Artist Spotlight: Amy Adams
Jan 29, 2021 02:25PM ● By Judy O'GaraLife doesn’t always turn out as you plan it. Artist Amy Adams, who lives in Franklin, has lived this truth. Always creative, she began her journey headed for a career in healthcare as a nurse, a pathway that was interrupted twice with the life work of caring for her mother, then her grandmother, through terminal illness, all while taking care of her young brother and her own children from a young age. After halting her nursing education three separate times, Adams began a skincare and aromatherapy business, while simultaneously creating art. Then Covid hit.
“It’s been an interesting journey, and I think painting for me, came for a very important time,” says Adams. Her work includes a variety of abstract and fine art paintings as forms of expression, using a medium primarily composed of vibrant acrylics and life images on sizeable backgrounds.
“I work mostly with acrylic, but most of my pieces do more than one thing, glow in the dark, or have special effect with black light,” says Adams.
The works she creates are large, with vivid imagery and deep emotional elements – “Freedom,” one of her favorites, a floating, unclothed woman, broken free from shackles, but whose mind retains the bondage, is loaded with vibrant images and symbols that document her continuing journey with addiction. “It’s about having broken free from addiction, but you believe you’re still trapped. The outline of her body glows in dark, and the galactic part of the painting is neon under black light,” says the artist.
“Different things motivate me,” says Adams. “A lot of my work, most of it, teeters on social justice issues, and I think it’s because there’s a part of me, as a woman of color, that knows there are so many people of color that are not heard. In a way, my art allows me to have and share that voice and another part of me.”
She created “MMIW,” which stands for “Murdered and Missing Indigenous Women,” in that spirit, rapidly, in a swell of emotion soon after the killing of George Floyd by police, when she learned through social media about the aunt of someone she knew who had gone missing, then been found in a field after nine days, beaten and raped.
“There were no reports, no one was looking for this woman,” says Adams, who said the post expressing how “Indigenous women are being silenced and nobody cares.” It moved her to create this 4’ x 2’ piece, where a woman at the bottom is silenced. “The symbol of the red hand across the woman’s mouth which appears to be blood represents the silence in that community. The woman in the background is the one telling the other’s story”, she says, with one hand on the silenced woman’s shoulder and one hand rising in a fist. She represents that “we should support each other in an empowering way and speak up.”
Although that piece was inspired by current events, Adams says that sometimes, “I can see a blank canvas, and I’ll pick it up, and I see an entire picture attached to that canvas. This is what it’s supposed to be.
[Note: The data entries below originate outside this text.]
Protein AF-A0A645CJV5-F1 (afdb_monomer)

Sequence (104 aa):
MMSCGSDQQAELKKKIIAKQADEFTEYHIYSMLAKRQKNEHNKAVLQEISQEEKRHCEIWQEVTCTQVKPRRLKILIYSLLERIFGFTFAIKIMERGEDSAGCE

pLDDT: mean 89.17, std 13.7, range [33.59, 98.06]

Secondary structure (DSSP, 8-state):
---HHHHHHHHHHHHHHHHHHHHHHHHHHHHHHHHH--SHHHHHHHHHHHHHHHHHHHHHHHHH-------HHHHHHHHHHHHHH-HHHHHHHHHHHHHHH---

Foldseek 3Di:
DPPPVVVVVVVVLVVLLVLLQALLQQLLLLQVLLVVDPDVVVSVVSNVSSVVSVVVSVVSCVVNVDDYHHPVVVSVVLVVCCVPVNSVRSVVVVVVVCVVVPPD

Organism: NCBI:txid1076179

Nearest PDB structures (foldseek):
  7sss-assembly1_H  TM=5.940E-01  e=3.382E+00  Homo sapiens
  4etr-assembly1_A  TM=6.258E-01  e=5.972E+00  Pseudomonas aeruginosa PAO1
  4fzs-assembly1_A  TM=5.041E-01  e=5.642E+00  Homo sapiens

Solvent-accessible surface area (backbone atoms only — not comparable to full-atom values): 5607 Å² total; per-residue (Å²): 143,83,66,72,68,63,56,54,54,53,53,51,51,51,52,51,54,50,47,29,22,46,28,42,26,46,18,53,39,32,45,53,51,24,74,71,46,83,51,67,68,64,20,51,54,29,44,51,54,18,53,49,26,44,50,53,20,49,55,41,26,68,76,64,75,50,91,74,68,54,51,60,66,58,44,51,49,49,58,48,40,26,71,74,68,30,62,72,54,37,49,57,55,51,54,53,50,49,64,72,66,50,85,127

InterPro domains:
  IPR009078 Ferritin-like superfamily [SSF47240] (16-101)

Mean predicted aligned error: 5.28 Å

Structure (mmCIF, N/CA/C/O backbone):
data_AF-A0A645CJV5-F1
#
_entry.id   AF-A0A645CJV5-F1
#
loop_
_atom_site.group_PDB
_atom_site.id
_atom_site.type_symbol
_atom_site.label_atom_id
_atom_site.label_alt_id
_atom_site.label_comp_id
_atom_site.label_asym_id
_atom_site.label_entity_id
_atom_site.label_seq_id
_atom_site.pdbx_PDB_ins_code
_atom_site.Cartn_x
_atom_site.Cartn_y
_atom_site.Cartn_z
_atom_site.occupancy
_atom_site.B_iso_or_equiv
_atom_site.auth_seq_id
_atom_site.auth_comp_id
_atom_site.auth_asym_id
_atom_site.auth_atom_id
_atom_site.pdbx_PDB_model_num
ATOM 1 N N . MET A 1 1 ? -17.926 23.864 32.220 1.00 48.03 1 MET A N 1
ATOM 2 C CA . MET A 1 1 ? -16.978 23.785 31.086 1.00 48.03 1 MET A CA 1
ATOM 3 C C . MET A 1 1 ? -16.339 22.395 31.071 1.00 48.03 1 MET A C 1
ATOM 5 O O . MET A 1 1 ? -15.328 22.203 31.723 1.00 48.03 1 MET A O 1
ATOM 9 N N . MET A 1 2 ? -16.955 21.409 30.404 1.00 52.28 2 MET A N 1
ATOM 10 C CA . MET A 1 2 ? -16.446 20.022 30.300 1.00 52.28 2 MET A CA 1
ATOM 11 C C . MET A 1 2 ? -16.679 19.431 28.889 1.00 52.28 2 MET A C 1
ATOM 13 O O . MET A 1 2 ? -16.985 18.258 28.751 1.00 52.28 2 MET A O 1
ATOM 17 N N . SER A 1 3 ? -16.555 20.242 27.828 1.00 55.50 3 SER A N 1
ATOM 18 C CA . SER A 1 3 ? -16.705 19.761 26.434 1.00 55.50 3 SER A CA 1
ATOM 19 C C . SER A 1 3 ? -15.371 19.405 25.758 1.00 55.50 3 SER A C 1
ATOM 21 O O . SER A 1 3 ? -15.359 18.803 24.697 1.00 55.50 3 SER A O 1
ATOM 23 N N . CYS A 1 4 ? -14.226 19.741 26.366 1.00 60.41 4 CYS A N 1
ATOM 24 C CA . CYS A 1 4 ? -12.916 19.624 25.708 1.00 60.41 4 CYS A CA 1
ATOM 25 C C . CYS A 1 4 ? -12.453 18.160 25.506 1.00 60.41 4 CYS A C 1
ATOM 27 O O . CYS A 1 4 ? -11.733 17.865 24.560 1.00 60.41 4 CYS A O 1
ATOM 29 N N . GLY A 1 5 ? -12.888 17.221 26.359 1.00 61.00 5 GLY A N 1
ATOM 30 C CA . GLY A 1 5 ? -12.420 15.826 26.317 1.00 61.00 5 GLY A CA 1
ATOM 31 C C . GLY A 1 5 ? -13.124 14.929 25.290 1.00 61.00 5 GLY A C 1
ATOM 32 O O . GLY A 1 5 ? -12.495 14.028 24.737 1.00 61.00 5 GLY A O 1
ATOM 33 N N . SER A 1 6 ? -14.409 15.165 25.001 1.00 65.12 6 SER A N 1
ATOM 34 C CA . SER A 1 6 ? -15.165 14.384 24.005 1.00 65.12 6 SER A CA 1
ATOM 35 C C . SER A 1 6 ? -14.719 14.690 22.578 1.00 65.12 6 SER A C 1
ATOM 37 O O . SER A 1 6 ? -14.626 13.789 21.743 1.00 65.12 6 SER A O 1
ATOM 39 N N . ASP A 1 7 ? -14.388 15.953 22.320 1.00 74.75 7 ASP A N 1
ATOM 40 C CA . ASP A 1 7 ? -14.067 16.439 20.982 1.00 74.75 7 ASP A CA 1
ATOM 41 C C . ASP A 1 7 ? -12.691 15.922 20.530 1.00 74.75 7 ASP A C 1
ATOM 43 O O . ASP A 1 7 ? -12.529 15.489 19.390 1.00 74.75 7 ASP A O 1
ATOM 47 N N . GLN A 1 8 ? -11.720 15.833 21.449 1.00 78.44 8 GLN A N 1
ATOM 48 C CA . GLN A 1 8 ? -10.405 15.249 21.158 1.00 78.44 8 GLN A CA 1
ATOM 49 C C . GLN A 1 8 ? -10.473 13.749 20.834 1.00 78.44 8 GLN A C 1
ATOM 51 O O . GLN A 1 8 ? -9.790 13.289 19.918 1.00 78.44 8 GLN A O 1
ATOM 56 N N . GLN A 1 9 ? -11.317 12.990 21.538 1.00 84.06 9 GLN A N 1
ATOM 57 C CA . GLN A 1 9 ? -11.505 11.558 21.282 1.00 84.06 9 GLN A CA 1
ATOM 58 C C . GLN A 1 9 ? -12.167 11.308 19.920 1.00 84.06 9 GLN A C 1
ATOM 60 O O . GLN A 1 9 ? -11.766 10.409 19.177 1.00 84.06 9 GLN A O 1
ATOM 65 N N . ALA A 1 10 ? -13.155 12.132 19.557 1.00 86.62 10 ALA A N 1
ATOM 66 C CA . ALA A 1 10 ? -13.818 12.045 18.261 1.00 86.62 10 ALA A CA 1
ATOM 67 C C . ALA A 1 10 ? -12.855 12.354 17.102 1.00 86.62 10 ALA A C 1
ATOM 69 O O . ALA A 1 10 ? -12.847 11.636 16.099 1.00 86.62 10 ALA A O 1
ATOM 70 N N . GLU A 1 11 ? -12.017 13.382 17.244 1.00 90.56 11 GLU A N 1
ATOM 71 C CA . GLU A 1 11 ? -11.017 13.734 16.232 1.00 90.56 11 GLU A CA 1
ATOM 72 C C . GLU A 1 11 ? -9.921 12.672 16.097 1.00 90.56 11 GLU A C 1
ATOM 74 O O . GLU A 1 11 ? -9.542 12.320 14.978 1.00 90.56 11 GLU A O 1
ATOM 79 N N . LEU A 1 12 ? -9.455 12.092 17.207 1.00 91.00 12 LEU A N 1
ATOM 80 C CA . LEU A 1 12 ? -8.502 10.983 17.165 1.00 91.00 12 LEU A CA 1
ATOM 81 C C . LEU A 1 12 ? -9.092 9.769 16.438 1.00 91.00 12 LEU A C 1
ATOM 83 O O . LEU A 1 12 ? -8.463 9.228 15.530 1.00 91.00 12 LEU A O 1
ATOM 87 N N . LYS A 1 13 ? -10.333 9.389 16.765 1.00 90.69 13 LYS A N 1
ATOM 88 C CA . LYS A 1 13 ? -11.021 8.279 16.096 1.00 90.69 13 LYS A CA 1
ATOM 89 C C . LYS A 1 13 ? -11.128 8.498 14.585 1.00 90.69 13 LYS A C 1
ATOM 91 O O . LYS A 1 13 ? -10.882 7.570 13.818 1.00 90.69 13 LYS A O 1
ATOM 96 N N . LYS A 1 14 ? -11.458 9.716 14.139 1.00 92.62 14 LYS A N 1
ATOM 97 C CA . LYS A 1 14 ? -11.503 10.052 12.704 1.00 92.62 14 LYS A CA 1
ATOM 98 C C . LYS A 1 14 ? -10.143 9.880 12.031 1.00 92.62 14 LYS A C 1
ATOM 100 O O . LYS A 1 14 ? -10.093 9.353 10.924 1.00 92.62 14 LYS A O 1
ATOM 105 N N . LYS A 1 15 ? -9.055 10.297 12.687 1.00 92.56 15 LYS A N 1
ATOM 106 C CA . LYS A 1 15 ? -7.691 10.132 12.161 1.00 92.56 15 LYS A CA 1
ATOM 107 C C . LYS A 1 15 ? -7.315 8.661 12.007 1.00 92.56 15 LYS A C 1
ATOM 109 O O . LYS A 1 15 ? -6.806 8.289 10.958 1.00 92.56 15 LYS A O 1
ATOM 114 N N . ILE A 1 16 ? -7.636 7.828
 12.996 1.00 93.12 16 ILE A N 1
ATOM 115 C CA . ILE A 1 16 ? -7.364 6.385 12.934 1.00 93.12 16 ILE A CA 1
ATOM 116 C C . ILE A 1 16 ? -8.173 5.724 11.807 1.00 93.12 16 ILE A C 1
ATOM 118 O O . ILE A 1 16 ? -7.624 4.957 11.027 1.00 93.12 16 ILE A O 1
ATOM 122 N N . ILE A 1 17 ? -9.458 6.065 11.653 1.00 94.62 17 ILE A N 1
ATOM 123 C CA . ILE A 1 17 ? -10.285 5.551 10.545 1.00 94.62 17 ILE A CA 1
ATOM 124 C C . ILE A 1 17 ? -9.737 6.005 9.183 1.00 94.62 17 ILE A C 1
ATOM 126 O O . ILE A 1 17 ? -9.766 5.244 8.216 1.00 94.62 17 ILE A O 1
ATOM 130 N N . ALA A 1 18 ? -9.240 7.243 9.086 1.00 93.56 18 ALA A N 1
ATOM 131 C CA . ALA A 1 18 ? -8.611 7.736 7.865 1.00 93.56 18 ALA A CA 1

Each one of my paintings has a story to it.” And that creativity is not limited to canvas. “I can paint anything,” she says, including transforming a tree stump on her property into a work of art.
Adams’ additional elements add layers of life to the paintings, for an intentional effect.
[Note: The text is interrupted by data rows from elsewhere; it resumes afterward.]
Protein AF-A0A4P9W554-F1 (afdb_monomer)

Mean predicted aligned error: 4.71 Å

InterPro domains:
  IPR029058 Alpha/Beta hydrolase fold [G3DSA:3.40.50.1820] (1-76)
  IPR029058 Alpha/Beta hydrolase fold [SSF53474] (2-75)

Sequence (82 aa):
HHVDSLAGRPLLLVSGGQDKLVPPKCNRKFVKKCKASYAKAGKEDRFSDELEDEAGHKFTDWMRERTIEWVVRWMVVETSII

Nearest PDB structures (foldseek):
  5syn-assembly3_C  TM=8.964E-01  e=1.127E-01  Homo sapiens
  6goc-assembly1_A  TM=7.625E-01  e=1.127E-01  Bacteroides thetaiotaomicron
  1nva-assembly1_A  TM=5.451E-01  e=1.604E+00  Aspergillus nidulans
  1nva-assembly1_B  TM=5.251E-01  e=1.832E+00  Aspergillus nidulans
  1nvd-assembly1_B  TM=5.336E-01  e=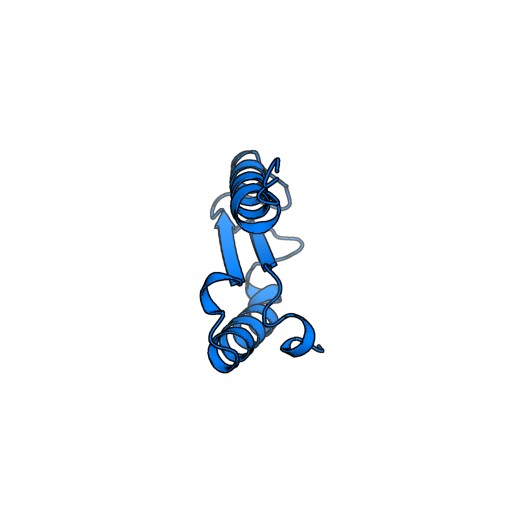2.390E+00  Aspergillus nidulans

pLDDT: mean 91.64, std 12.55, range [47.53, 98.5]

Organism: NCBI:txid388810

Radius of gyration: 14.54 Å; Cα contacts (8 Å, |Δi|>4): 94; chains: 1; bounding box: 25×39×40 Å

Foldseek 3Di:
DPLLVCQPAQDEAEEECAAPPCHPVNCVVVVVVNCVNNVVVVNNVRYYYYYDNHDYPDCDPVNVVVVVVSCCVHVPDPPPPD

Solvent-accessible surface area (backbone atoms only — not comparable to full-atom values): 4955 Å² total; per-residue (Å²): 133,78,48,66,82,45,44,76,48,80,44,79,44,76,48,20,53,53,10,82,89,63,41,60,74,74,48,48,68,55,51,56,47,44,55,55,34,14,51,77,65,75,29,51,91,34,55,48,82,47,72,42,66,85,32,37,89,64,89,48,70,67,55,48,51,56,50,50,54,52,44,53,76,73,64,64,71,81,77,77,82,126

Secondary structure (DSSP, 8-state):
--GGGTTTS-EEEEEETT-SSS-GGGTHHHHHHHHHHHHHTT-GGGEEEEEETT--SS--HHHHHHHHHHHHHHH-------

Structure (mmCIF, N/CA/C/O backbone):
data_AF-A0A4P9W554-F1
#
_entry.id   AF-A0A4P9W554-F1
#
loop_
_atom_site.group_PDB
_atom_site.id
_atom_site.type_symbol
_atom_site.label_atom_id
_atom_site.label_alt_id
_atom_site.label_comp_id
_atom_site.label_asym_id
_atom_site.label_entity_id
_atom_site.label_seq_id
_atom_site.pdbx_PDB_ins_code
_atom_site.Cartn_x
_atom_site.Cartn_y
_atom_site.Cartn_z
_atom_site.occupancy
_atom_site.B_iso_or_equiv
_atom_site.auth_seq_id
_atom_site.auth_comp_id
_atom_site.auth_asym_id
_atom_site.auth_atom_id
_atom_site.pdbx_PDB_model_num
ATOM 1 N N . HIS A 1 1 ? 3.268 -15.324 8.639 1.00 57.25 1 HIS A N 1
ATOM 2 C CA . HIS A 1 1 ? 3.005 -13.873 8.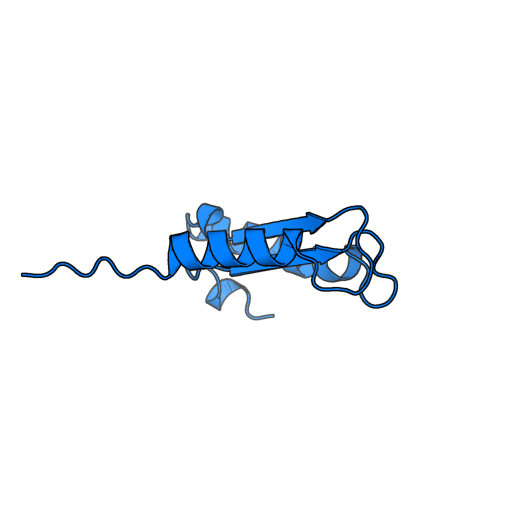545 1.00 57.25 1 HIS A CA 1
ATOM 3 C C . HIS A 1 1 ? 2.027 -13.494 9.641 1.00 57.25 1 HIS A C 1
ATOM 5 O O . HIS A 1 1 ? 0.895 -13.966 9.598 1.00 57.25 1 HIS A O 1
ATOM 11 N N . HIS A 1 2 ? 2.476 -12.706 10.614 1.00 78.06 2 HIS A N 1
ATOM 12 C CA . HIS A 1 2 ? 1.658 -12.160 11.699 1.00 78.06 2 HIS A CA 1
ATOM 13 C C . HIS A 1 2 ? 0.892 -10.934 11.185 1.00 78.06 2 HIS A C 1
ATOM 15 O O . HIS A 1 2 ? 1.187 -9.811 11.558 1.00 78.06 2 HIS A O 1
ATOM 21 N N . VAL A 1 3 ? -0.022 -11.132 10.231 1.00 87.62 3 VAL A N 1
ATOM 22 C CA . VAL A 1 3 ? -0.733 -10.012 9.581 1.00 87.62 3 VAL A CA 1
ATOM 23 C C . VAL A 1 3 ? -1.699 -9.330 10.555 1.00 87.62 3 VAL A C 1
ATOM 25 O O . VAL A 1 3 ? -1.939 -8.134 10.454 1.00 87.62 3 VAL A O 1
ATOM 28 N N . ASP A 1 4 ? -2.172 -10.073 11.555 1.00 89.25 4 ASP A N 1
ATOM 29 C CA . ASP A 1 4 ? -3.080 -9.567 12.583 1.00 89.25 4 ASP A CA 1
ATOM 30 C C . ASP A 1 4 ? -2.460 -8.483 13.469 1.00 89.25 4 ASP A C 1
ATOM 32 O O . ASP A 1 4 ? -3.183 -7.625 13.956 1.00 89.25 4 ASP A O 1
ATOM 36 N N . SER A 1 5 ? -1.131 -8.452 13.635 1.00 91.81 5 SER A N 1
ATOM 37 C CA . SER A 1 5 ? -0.473 -7.361 14.370 1.00 91.81 5 SER A CA 1
ATOM 38 C C . SER A 1 5 ? -0.340 -6.070 13.555 1.00 91.81 5 SER A C 1
ATOM 40 O O . SER A 1 5 ? 0.053 -5.036 14.098 1.00 91.81 5 SER A O 1
ATOM 42 N N . LEU A 1 6 ? -0.643 -6.119 12.254 1.00 93.62 6 LEU A N 1
ATOM 43 C CA . LEU A 1 6 ? -0.702 -4.939 11.394 1.00 93.62 6 LEU A CA 1
ATOM 44 C C . LEU A 1 6 ? -2.099 -4.314 11.408 1.00 93.62 6 LEU A C 1
ATOM 46 O O . LEU A 1 6 ? -2.205 -3.098 11.278 1.00 93.62 6 LEU A O 1
ATOM 50 N N . ALA A 1 7 ? -3.154 -5.112 11.604 1.00 91.62 7 ALA A N 1
ATOM 51 C CA . ALA A 1 7 ? -4.529 -4.627 11.611 1.00 91.62 7 ALA A CA 1
ATOM 52 C C . ALA A 1 7 ? -4.715 -3.479 12.622 1.00 91.62 7 ALA A C 1
ATOM 54 O O . ALA A 1 7 ? -4.410 -3.604 13.806 1.00 91.62 7 ALA A O 1
ATOM 55 N N . GLY A 1 8 ? -5.186 -2.331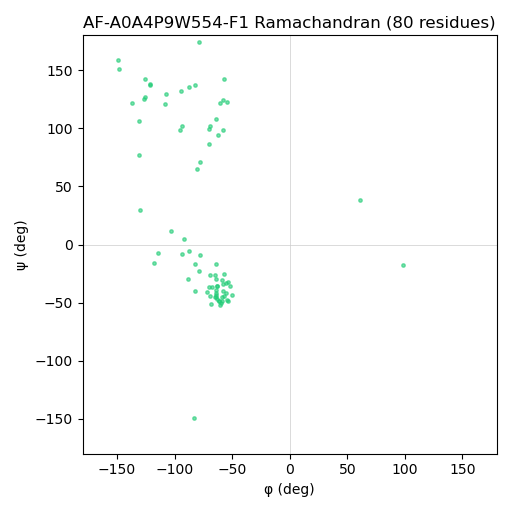 12.126 1.00 88.06 8 GLY A N 1
ATOM 56 C CA . GLY A 1 8 ? -5.327 -1.087 12.895 1.00 88.06 8 GLY A CA 1
ATOM 57 C C . GLY A 1 8 ? -4.186 -0.080 12.712 1.00 88.06 8 GLY A C 1
ATOM 58 O O . GLY A 1 8 ? -4.385 1.116 12.959 1.00 88.06 8 GLY A O 1
ATOM 59 N N . ARG A 1 9 ? -3.027 -0.511 12.203 1.00 94.44 9 ARG A N 1
ATOM 60 C CA . ARG A 1 9 ? -1.951 0.385 11.759 1.00 94.44 9 ARG A CA 1
ATOM 61 C C . ARG A 1 9 ? -2.173 0.772 10.292 1.00 94.44 9 ARG A C 1
ATOM 63 O O . ARG A 1 9 ? -2.469 -0.110 9.489 1.00 94.44 9 ARG A O 1
ATOM 70 N N . PRO A 1 10 ? -2.011 2.047 9.918 1.00 96.56 10 PRO A N 1
ATOM 71 C CA . PRO A 1 10 ? -2.015 2.454 8.518 1.00 96.56 10 PRO A CA 1
ATOM 72 C C . PRO A 1 10 ? -0.930 1.719 7.720 1.00 96.56 10 PRO A C 1
ATOM 74 O O . PRO A 1 10 ? 0.243 1.762 8.091 1.00 96.56 10 PRO A O 1
ATOM 77 N N . LEU A 1 11 ? -1.315 1.042 6.639 1.00 97.06 11 LEU A N 1
ATOM 78 C CA . LEU A 1 11 ? -0.417 0.300 5.755 1.00 97.06 11 LEU A CA 1
ATOM 79 C C . LEU A 1 11 ? -0.785 0.546 4.289 1.00 97.06 11 LEU A C 1
ATOM 81 O O . LEU A 1 11 ? -1.892 0.225 3.863 1.00 97.06 11 LEU A O 1
ATOM 85 N N . LEU A 1 12 ? 0.177 1.059 3.525 1.00 97.75 12 LEU A N 1
ATOM 86 C CA . LEU A 1 12 ? 0.116 1.166 2.072 1.00 97.75 12 LEU A CA 1
ATOM 87 C C . LEU A 1 12 ? 1.058 0.128 1.461 1.00 97.75 12 LEU A C 1
ATOM 89 O O . LEU A 1 12 ? 2.228 0.049 1.837 1.00 97.75 12 LEU A O 1
ATOM 93 N N . LEU A 1 13 ? 0.548 -0.645 0.509 1.00 97.06 13 LEU A N 1
ATOM 94 C CA . LEU A 1 13 ? 1.344 -1.430 -0.421 1.00 97.06 13 LEU A CA 1
ATOM 95 C C . LEU A 1 13 ? 1.234 -0.772 -1.797 1.00 97.06 13 LEU A C 1
ATOM 97 O O . LEU A 1 13 ? 0.132 -0.638 -2.312 1.00 97.06 13 LEU A O 1
ATOM 101 N N . VAL A 1 14 ? 2.360 -0.365 -2.380 1.00 97.00 14 VAL A N 1
ATOM 102 C CA . VAL A 1 14 ? 2.412 0.178 -3.743 1.00 97.00 14 VAL A CA 1
ATOM 103 C C . VAL A 1 14 ? 3.353 -0.670 -4.595 1.00 97.00 14 VAL A C 1
ATOM 105 O O . VAL A 1 14 ? 4.378 -1.149 -4.103 1.00 97.00 14 VAL A O 1
ATOM 108 N N . SER A 1 15 ? 2.988 -0.963 -5.841 1.00 96.56 15 SER A N 1
ATOM 109 C CA . SER A 1 15 ? 3.749 -1.867 -6.718 1.00 96.56 15 SER A CA 1
ATOM 110 C C . SER A 1 15 ? 3.623 -1.484 -8.195 1.00 96.56 15 SER A C 1
ATOM 112 O O . SER A 1 15 ? 2.672 -0.813 -8.587 1.00 96.56 15 SER A O 1
ATOM 114 N N . GLY A 1 16 ? 4.574 -1.931 -9.021 1.00 97.44 16 GLY A N 1
ATOM 115 C CA . GLY A 1 16 ? 4.526 -1.772 -10.478 1.00 97.44 16 GLY A CA 1
ATOM 116 C C . GLY A 1 16 ? 3.920 -2.991 -11.179 1.00 97.44 16 GLY A C 1
ATOM 117 O O . GLY A 1 16 ? 4.299 -4.130 -10.900 1.00 97.44 16 GLY A O 1
ATOM 118 N N . GLY A 1 17 ? 2.986 -2.767 -12.104 1.00 96.88 17 GLY A N 1
ATOM 119 C CA . GLY A 1 17 ? 2.272 -3.804 -12.857 1.00 96.88 17 GLY A CA 1
ATOM 120 C C . GLY A 1 17 ? 3.160 -4.641 -13.778 1.00 96.88 17 GLY A C 1
ATOM 121 O O . GLY A 1 17 ? 2.907 -5.831 -13.975 1.00 96.88 17 GLY A O 1
ATOM 122 N N . GLN A 1 18 ? 4.240 -4.048 -14.286 1.00 97.31 18 GLN A N 1
ATOM 123 C CA . GLN A 1 18 ? 5.207 -4.673 -15.192 1.00 97.31 18 GLN A CA 1
ATOM 124 C C . GLN A 1 18 ? 6.508 -5.081 -14.490 1.00 97.31 18 GLN A C 1
ATOM 126 O O . GLN A 1 18 ? 7.499 -5.403 -15.155 1.00 97.31 18 GLN A O 1
ATOM 131 N N . ASP A 1 19 ? 6.544 -5.068 -13.154 1.00 96.69 19 ASP A N 1
ATOM 132 C CA . ASP A 1 19 ? 7.715 -5.495 -12.397 1.00 96.69 19 ASP A CA 1
ATOM 133 C C . ASP A 1 19 ? 7.998 -6.992 -12.628 1.00 96.69 19 ASP A C 1
ATOM 135 O O . ASP A 1 19 ? 7.284 -7.883 -12.163 1.00 96.69 19 ASP A O 1
ATOM 139 N N . LYS A 1 20 ? 9.069 -7.279 -13.376 1.00 95.25 20 LYS A N 1
ATOM 140 C CA . LYS A 1 20 ? 9.515 -8.649 -13.665 1.00 95.25 20 LYS A CA 1
ATOM 141 C C . LYS A 1 20 ? 10.287 -9.278 -12.504 1.00 95.25 20 LYS A C 1
ATOM 143 O O . LYS A 1 20 ? 10.360 -10.504 -12.444 1.00 95.25 20 LYS A O 1
ATOM 148 N N . LEU A 1 21 ? 10.865 -8.469 -11.614 1.00 95.69 21 LEU A N 1
ATOM 149 C CA . LEU A 1 21 ? 11.626 -8.935 -10.453 1.00 95.69 21 LEU A CA 1
ATOM 150 C C . LEU A 1 21 ? 10.685 -9.300 -9.305 1.00 95.69 21 LEU A C 1
ATOM 152 O O . LEU A 1 21 ? 10.868 -10.330 -8.658 1.00 95.69 21 LEU A O 1
ATOM 156 N N . VAL A 1 22 ? 9.638 -8.498 -9.102 1.00 93.12 22 VAL A N 1
ATOM 157 C CA . VAL A 1 22 ? 8.599 -8.732 -8.094 1.00 93.12 22 VAL A CA 1
ATOM 158 C C . VAL A 1 22 ? 7.207 -8.595 -8.723 1.00 93.12 22 VAL A C 1
ATOM 160 O O . VAL A 1 22 ? 6.520 -7.598 -8.516 1.00 93.12 22 VAL A O 1
ATOM 163 N N . PRO A 1 23 ? 6.738 -9.611 -9.473 1.00 93.00 23 PRO A N 1
ATOM 164 C CA . PRO A 1 23 ? 5.423 -9.559 -10.104 1.00 93.00 23 PRO A CA 1
ATOM 165 C C . PRO A 1 23 ? 4.289 -9.332 -9.089 1.00 93.00 23 PRO A C 1
ATOM 167 O O . PRO A 1 23 ? 4.297 -9.980 -8.037 1.00 93.00 23 PRO A O 1
ATOM 170 N N . PRO A 1 24 ? 3.233 -8.557 -9.412 1.00 90.81 24 PRO A N 1
ATOM 171 C CA . PRO A 1 24 ? 2.140 -8.250 -8.474 1.00 90.81 24 PRO A CA 1
ATOM 172 C C . PRO A 1 24 ? 1.487 -9.488 -7.836 1.00 90.81 24 PRO A C 1
ATOM 174 O O . PRO A 1 24 ? 1.096 -9.500 -6.665 1.00 90.81 24 PRO A O 1
ATOM 177 N N . LYS A 1 25 ? 1.442 -10.604 -8.578 1.00 93.81 25 LYS A N 1
ATOM 178 C CA . LYS A 1 25 ? 0.940 -11.900 -8.089 1.00 93.81 25 LYS A CA 1
ATOM 179 C C . LYS A 1 25 ? 1.669 -12.423 -6.843 1.00 93.81 25 LYS A C 1
ATOM 181 O O . LYS A 1 25 ? 1.066 -13.190 -6.090 1.00 93.81 25 LYS A O 1
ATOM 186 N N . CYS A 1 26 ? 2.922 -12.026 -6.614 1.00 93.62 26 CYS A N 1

“When people see us, they see this version of us, the first two-dimensions, but there is more,” says Adams. “How you translate that, to me, is (adding) these extra things. It takes on an entirely new definition when you turn on the light and turn off the light. We’re presenting what we want people to see of us, presenting what (we think) is right, but people see what they want, there is so much more to us, and so much trauma we carry deeply rooted within us we don’t get to share.” It’s the deeper meaning she feels resonates with certain people.
Her work has been well received.
Adams first showed her work at a gallery at the Natick Community Organic Farm, and at her first opening, she sold all 10 of her paintings.
“That really is kind of what set forward “Painting Venus” into motion, Adams says, of her website, www.paintingvenus.com, which features a gallery and offers classes. “I had to re-furnish – I had to do a whole other installation, and then that one was sold out. I barely got to keep up any art for them.” In 2019, she says, she “just kept going with it. People that started looking for me became private collectors; before that I was just painting and keeping things. It was more therapeutic than anything else.”
Adams, who was originally from Natick, will be doing a showcase at Natick Town Hall at the end of 2021, and she has some artwork up there in a few establishments as well as here in Franklin at 67 Degrees Brewing. Having worked with the Natick Center Cultural District, Amy also led a virtual workshop, “SWAN: Strength, Wellness, Art & Networking,” through the Franklin Cultural Council last month.
Adams says she hopes her art makes “the receiver feel good. I want it to be therapeutic.” The artist adds that while many of her pieces may convey a sense of tragedy, “It’s never just despair. Even those paintings that resemble some form of trauma have an element that is about hope.”